Records from a data collection:
****

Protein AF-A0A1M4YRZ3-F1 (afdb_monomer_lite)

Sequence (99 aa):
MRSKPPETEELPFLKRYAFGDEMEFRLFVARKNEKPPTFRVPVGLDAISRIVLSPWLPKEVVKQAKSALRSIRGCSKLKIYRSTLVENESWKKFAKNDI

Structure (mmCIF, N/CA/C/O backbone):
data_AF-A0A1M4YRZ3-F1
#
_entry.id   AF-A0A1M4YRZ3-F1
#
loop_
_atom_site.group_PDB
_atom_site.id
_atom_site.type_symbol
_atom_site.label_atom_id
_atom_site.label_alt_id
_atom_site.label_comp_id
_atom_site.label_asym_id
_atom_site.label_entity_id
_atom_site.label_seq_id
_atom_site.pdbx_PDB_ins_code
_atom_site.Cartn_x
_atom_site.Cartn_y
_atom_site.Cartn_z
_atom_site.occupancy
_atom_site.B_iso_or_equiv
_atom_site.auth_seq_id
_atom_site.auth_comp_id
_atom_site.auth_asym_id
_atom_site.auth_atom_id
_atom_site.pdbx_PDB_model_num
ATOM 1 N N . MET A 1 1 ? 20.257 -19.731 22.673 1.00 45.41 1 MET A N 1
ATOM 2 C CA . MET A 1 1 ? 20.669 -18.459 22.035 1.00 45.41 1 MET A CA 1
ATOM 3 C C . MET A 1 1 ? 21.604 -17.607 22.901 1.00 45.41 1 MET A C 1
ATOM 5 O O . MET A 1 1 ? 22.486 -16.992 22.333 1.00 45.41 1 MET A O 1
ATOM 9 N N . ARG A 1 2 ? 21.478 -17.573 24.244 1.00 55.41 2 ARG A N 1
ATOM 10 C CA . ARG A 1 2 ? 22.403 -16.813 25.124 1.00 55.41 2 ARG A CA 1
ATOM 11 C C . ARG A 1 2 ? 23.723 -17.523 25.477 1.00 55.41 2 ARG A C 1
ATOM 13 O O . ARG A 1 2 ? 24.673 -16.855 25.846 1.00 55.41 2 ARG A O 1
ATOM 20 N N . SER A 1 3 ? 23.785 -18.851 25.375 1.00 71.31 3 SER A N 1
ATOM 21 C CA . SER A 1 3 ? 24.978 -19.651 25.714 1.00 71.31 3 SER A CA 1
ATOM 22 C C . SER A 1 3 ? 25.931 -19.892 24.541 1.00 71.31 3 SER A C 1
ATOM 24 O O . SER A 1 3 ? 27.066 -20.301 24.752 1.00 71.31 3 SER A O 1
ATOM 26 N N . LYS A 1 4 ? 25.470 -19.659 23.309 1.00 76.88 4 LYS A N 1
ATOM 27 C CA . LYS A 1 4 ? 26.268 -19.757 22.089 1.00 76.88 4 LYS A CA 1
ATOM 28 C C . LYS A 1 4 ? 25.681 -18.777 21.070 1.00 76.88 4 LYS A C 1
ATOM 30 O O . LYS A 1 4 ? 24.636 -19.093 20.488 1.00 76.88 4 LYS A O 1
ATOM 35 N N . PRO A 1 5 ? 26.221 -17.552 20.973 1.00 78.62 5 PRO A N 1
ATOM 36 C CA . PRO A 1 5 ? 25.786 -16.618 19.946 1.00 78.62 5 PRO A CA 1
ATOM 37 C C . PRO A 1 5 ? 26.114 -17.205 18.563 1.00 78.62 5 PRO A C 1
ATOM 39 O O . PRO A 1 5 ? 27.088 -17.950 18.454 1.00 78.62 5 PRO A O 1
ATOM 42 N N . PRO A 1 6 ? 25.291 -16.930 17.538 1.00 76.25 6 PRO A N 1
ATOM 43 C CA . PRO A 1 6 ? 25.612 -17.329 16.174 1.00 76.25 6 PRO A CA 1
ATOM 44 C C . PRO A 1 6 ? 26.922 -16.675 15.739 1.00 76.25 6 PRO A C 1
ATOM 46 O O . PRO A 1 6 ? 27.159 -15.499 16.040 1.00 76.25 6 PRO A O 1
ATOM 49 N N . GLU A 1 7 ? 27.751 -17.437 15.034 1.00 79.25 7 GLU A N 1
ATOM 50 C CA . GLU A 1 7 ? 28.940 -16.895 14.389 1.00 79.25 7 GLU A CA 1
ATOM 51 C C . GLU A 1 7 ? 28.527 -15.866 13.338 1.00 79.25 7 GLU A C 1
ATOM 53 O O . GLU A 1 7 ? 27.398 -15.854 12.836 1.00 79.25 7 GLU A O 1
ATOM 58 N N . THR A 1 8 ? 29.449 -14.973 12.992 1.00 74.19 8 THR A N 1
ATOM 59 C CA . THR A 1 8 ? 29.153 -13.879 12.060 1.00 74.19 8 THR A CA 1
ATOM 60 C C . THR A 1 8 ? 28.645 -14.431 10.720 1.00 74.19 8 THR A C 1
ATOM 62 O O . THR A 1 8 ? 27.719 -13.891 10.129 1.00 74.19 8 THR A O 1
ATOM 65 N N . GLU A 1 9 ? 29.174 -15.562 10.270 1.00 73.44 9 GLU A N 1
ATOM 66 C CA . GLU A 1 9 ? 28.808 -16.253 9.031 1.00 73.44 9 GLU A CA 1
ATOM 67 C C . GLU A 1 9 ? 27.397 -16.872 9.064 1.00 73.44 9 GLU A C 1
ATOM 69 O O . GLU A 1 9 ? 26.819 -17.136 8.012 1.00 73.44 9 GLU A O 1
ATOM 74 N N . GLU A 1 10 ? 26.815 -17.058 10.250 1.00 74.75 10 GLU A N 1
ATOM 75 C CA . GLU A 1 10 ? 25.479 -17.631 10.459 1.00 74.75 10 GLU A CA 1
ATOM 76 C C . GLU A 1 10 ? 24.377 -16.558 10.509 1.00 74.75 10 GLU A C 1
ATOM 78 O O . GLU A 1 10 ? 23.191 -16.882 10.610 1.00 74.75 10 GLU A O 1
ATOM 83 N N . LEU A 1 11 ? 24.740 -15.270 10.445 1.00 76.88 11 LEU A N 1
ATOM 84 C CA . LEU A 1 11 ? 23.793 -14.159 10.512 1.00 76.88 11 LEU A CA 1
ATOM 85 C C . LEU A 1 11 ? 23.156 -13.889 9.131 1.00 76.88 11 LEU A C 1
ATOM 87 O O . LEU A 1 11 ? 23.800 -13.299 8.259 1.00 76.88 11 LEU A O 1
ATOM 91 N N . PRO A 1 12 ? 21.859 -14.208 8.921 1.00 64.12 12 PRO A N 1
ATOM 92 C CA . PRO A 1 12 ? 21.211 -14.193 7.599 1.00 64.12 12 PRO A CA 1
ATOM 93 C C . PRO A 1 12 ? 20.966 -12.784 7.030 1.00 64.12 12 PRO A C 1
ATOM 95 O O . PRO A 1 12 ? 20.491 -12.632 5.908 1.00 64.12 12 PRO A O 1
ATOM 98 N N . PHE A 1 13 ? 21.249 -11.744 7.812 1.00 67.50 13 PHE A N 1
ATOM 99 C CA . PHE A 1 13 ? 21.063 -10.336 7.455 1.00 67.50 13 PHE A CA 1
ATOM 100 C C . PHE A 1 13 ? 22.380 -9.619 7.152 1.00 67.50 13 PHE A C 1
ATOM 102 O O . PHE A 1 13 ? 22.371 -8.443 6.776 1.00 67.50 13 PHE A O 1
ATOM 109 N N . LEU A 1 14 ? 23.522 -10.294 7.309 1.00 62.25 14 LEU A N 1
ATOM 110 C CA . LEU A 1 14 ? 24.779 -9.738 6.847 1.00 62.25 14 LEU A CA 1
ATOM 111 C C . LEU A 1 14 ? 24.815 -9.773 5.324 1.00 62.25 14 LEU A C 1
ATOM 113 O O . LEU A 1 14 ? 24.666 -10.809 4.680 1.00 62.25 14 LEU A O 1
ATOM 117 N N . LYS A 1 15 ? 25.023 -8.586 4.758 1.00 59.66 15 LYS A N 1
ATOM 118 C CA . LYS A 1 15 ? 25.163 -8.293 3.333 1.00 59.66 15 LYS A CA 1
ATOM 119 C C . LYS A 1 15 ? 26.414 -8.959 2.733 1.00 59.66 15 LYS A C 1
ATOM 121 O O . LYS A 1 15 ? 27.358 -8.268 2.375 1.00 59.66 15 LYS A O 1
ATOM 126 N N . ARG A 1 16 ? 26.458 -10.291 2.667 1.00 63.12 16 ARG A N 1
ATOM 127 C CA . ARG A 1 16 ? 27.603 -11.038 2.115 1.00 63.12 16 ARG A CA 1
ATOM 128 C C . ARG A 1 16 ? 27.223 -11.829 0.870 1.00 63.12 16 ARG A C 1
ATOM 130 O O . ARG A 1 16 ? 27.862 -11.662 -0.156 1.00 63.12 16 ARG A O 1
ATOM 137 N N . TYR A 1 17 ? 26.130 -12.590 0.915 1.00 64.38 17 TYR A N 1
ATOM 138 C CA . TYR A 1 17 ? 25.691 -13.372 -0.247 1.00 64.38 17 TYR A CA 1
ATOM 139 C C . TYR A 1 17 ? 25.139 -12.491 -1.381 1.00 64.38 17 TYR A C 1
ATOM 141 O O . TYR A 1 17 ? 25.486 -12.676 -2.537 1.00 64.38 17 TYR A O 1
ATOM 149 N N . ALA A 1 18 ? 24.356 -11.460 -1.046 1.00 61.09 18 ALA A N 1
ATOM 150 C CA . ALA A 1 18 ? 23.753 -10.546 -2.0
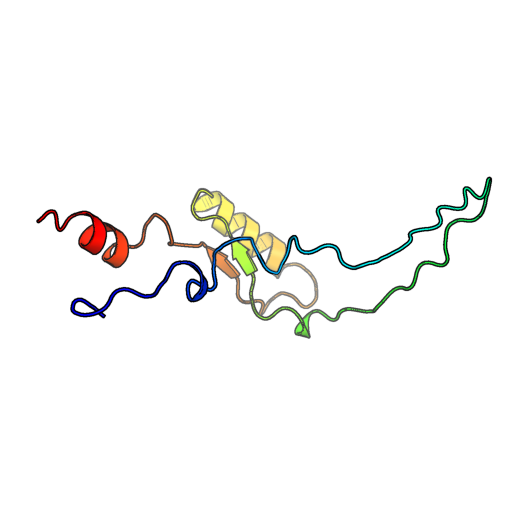26 1.00 61.09 18 ALA A CA 1
ATOM 151 C C . ALA A 1 18 ? 24.741 -9.556 -2.691 1.00 61.09 18 ALA A C 1
ATOM 153 O O . ALA A 1 18 ? 24.314 -8.711 -3.470 1.00 61.09 18 ALA A O 1
ATOM 154 N N . PHE A 1 19 ? 26.030 -9.611 -2.334 1.00 63.78 19 PHE A N 1
ATOM 155 C CA . PHE A 1 19 ? 27.105 -8.783 -2.904 1.00 63.78 19 PHE A CA 1
ATOM 156 C C . PHE A 1 19 ? 28.271 -9.632 -3.425 1.00 63.78 19 PHE A C 1
ATOM 158 O O . PHE A 1 19 ? 29.310 -9.072 -3.774 1.00 63.78 19 PHE A O 1
ATOM 165 N N . GLY A 1 20 ? 28.126 -10.964 -3.450 1.00 72.00 20 GLY A N 1
ATOM 166 C CA . GLY A 1 20 ? 29.055 -11.811 -4.191 1.00 72.00 20 GLY A CA 1
ATOM 167 C C . GLY A 1 20 ? 29.031 -11.407 -5.660 1.00 72.00 20 GLY A C 1
ATOM 168 O O . GLY A 1 20 ? 27.989 -10.982 -6.165
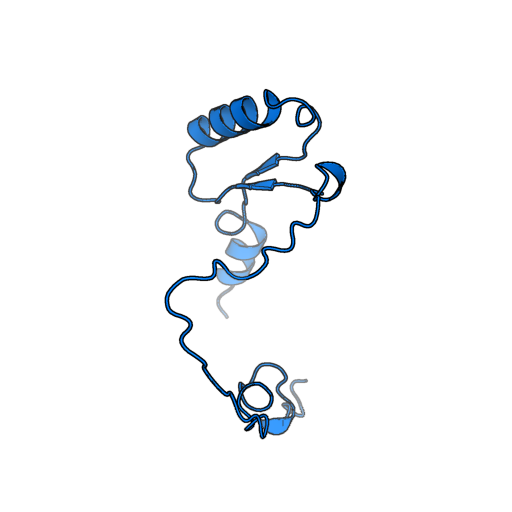 1.00 72.00 20 GLY A O 1
ATOM 169 N N . ASP A 1 21 ? 30.175 -11.481 -6.336 1.00 71.75 21 ASP A N 1
ATOM 170 C CA . ASP A 1 21 ? 30.175 -11.265 -7.772 1.00 71.75 21 ASP A CA 1
ATOM 171 C C . ASP A 1 21 ? 29.280 -12.325 -8.431 1.00 71.75 21 ASP A C 1
ATOM 173 O O . ASP A 1 21 ? 29.402 -13.522 -8.192 1.00 71.75 21 ASP A O 1
ATOM 177 N N . GLU A 1 22 ? 28.317 -11.879 -9.235 1.00 74.94 22 GLU A N 1
ATOM 178 C CA . GLU A 1 22 ? 27.390 -12.781 -9.930 1.00 74.94 22 GLU A CA 1
ATOM 179 C C . GLU A 1 22 ? 28.063 -13.440 -11.155 1.00 74.94 22 GLU A C 1
ATOM 181 O O . GLU A 1 22 ? 27.403 -14.124 -11.932 1.00 74.94 22 GLU A O 1
ATOM 186 N N . MET A 1 23 ? 29.371 -13.201 -11.366 1.00 81.00 23 MET A N 1
ATOM 187 C CA . MET A 1 23 ? 30.113 -13.508 -12.599 1.00 81.00 23 MET A CA 1
ATOM 188 C C . MET A 1 23 ? 29.344 -13.115 -13.879 1.00 81.00 23 MET A C 1
ATOM 190 O O . MET A 1 23 ? 29.457 -13.761 -14.922 1.00 81.00 23 MET A O 1
ATOM 194 N N . GLU A 1 24 ? 28.542 -12.048 -13.808 1.00 80.00 24 GLU A N 1
ATOM 195 C CA . GLU A 1 24 ? 27.706 -11.593 -14.915 1.00 80.00 24 GLU A CA 1
ATOM 196 C C . GLU A 1 24 ? 28.444 -10.597 -15.811 1.00 80.00 24 GLU A C 1
ATOM 198 O O . GLU A 1 24 ? 28.993 -9.591 -15.358 1.00 80.00 24 GLU A O 1
ATOM 203 N N . PHE A 1 25 ? 28.357 -10.819 -17.121 1.00 80.38 25 PHE A N 1
ATOM 204 C CA . PHE A 1 25 ?
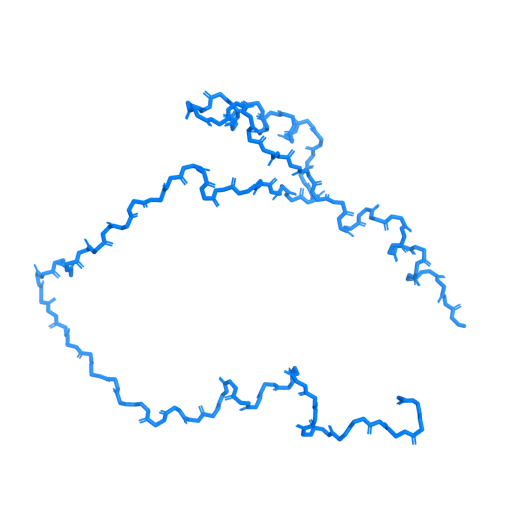 28.745 -9.839 -18.128 1.00 80.38 25 PHE A CA 1
ATOM 205 C C . PHE A 1 25 ? 27.488 -9.165 -18.683 1.00 80.38 25 PHE A C 1
ATOM 207 O O . PHE A 1 25 ? 26.564 -9.834 -19.144 1.00 80.38 25 PHE A O 1
ATOM 214 N N . ARG A 1 26 ? 27.449 -7.827 -18.665 1.00 82.06 26 ARG A N 1
ATOM 215 C CA . ARG A 1 26 ? 26.317 -7.039 -19.181 1.00 82.06 26 ARG A CA 1
ATOM 216 C C . ARG A 1 26 ? 26.738 -6.273 -20.430 1.00 82.06 26 ARG A C 1
ATOM 218 O O . ARG A 1 26 ? 27.576 -5.377 -20.362 1.00 82.06 26 ARG A O 1
ATOM 225 N N . LEU A 1 27 ? 26.144 -6.617 -21.571 1.00 81.31 27 LEU A N 1
ATOM 226 C CA . LEU A 1 27 ? 26.342 -5.908 -22.834 1.00 81.31 27 LEU A CA 1
ATOM 227 C C . LEU A 1 27 ? 25.234 -4.865 -23.019 1.00 81.31 27 LEU A C 1
ATOM 229 O O . LEU A 1 27 ? 24.064 -5.212 -23.174 1.00 81.31 27 LEU A O 1
ATOM 233 N N . PHE A 1 28 ? 25.605 -3.587 -23.047 1.00 78.00 28 PHE A N 1
ATOM 234 C CA . PHE A 1 28 ? 24.672 -2.496 -23.320 1.00 78.00 28 PHE A CA 1
ATOM 235 C C . PHE A 1 28 ? 24.790 -2.070 -24.782 1.00 78.00 28 PHE A C 1
ATOM 237 O O . PHE A 1 28 ? 25.835 -1.595 -25.218 1.00 78.00 28 PHE A O 1
ATOM 244 N N . VAL A 1 29 ? 23.706 -2.219 -25.544 1.00 79.25 29 VAL A N 1
ATOM 245 C CA . VAL A 1 29 ? 23.639 -1.782 -26.944 1.00 79.25 29 VAL A CA 1
ATOM 246 C C . VAL A 1 29 ? 22.714 -0.577 -27.040 1.00 79.25 29 VAL A C 1
ATOM 248 O O . VAL A 1 29 ? 21.507 -0.687 -26.828 1.00 79.25 29 VAL A O 1
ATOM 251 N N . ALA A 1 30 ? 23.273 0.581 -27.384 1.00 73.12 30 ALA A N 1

****

**Your goal:**
Exact duplication is required for the lines above, from the line that contains "ATOM 218 O O" to the line that contains "ATOM 245 C CA", inclusive; omit all others.

**Expected answer:**
ATOM 218 O O . ARG A 1 26 ? 27.576 -5.377 -20.362 1.00 82.06 26 ARG A O 1
ATOM 225 N N . LEU A 1 27 ? 26.144 -6.617 -21.571 1.00 81.31 27 LEU A N 1
ATOM 226 C CA . LEU A 1 27 ? 26.342 -5.908 -22.834 1.00 81.31 27 LEU A CA 1
ATOM 227 C C . LEU A 1 27 ? 25.234 -4.865 -23.019 1.00 81.31 27 LEU A C 1
ATOM 229 O O . LEU A 1 27 ? 24.064 -5.212 -23.174 1.00 81.31 27 LEU A O 1
ATOM 233 N N . PHE A 1 28 ? 25.605 -3.587 -23.047 1.00 78.00 28 PHE A N 1
ATOM 234 C CA . PHE A 1 28 ? 24.672 -2.496 -23.320 1.00 78.00 28 PHE A CA 1
ATOM 235 C C . PHE A 1 28 ? 24.790 -2.070 -24.782 1.00 78.00 28 PHE A C 1
ATOM 237 O O . PHE A 1 28 ? 25.835 -1.595 -25.218 1.00 78.00 28 PHE A O 1
ATOM 244 N N . VAL A 1 29 ? 23.706 -2.219 -25.544 1.00 79.25 29 VAL A N 1
ATOM 245 C CA . VAL A 1 29 ? 23.639 -1.782 -26.944 1.00 79.25 29 VAL A CA 1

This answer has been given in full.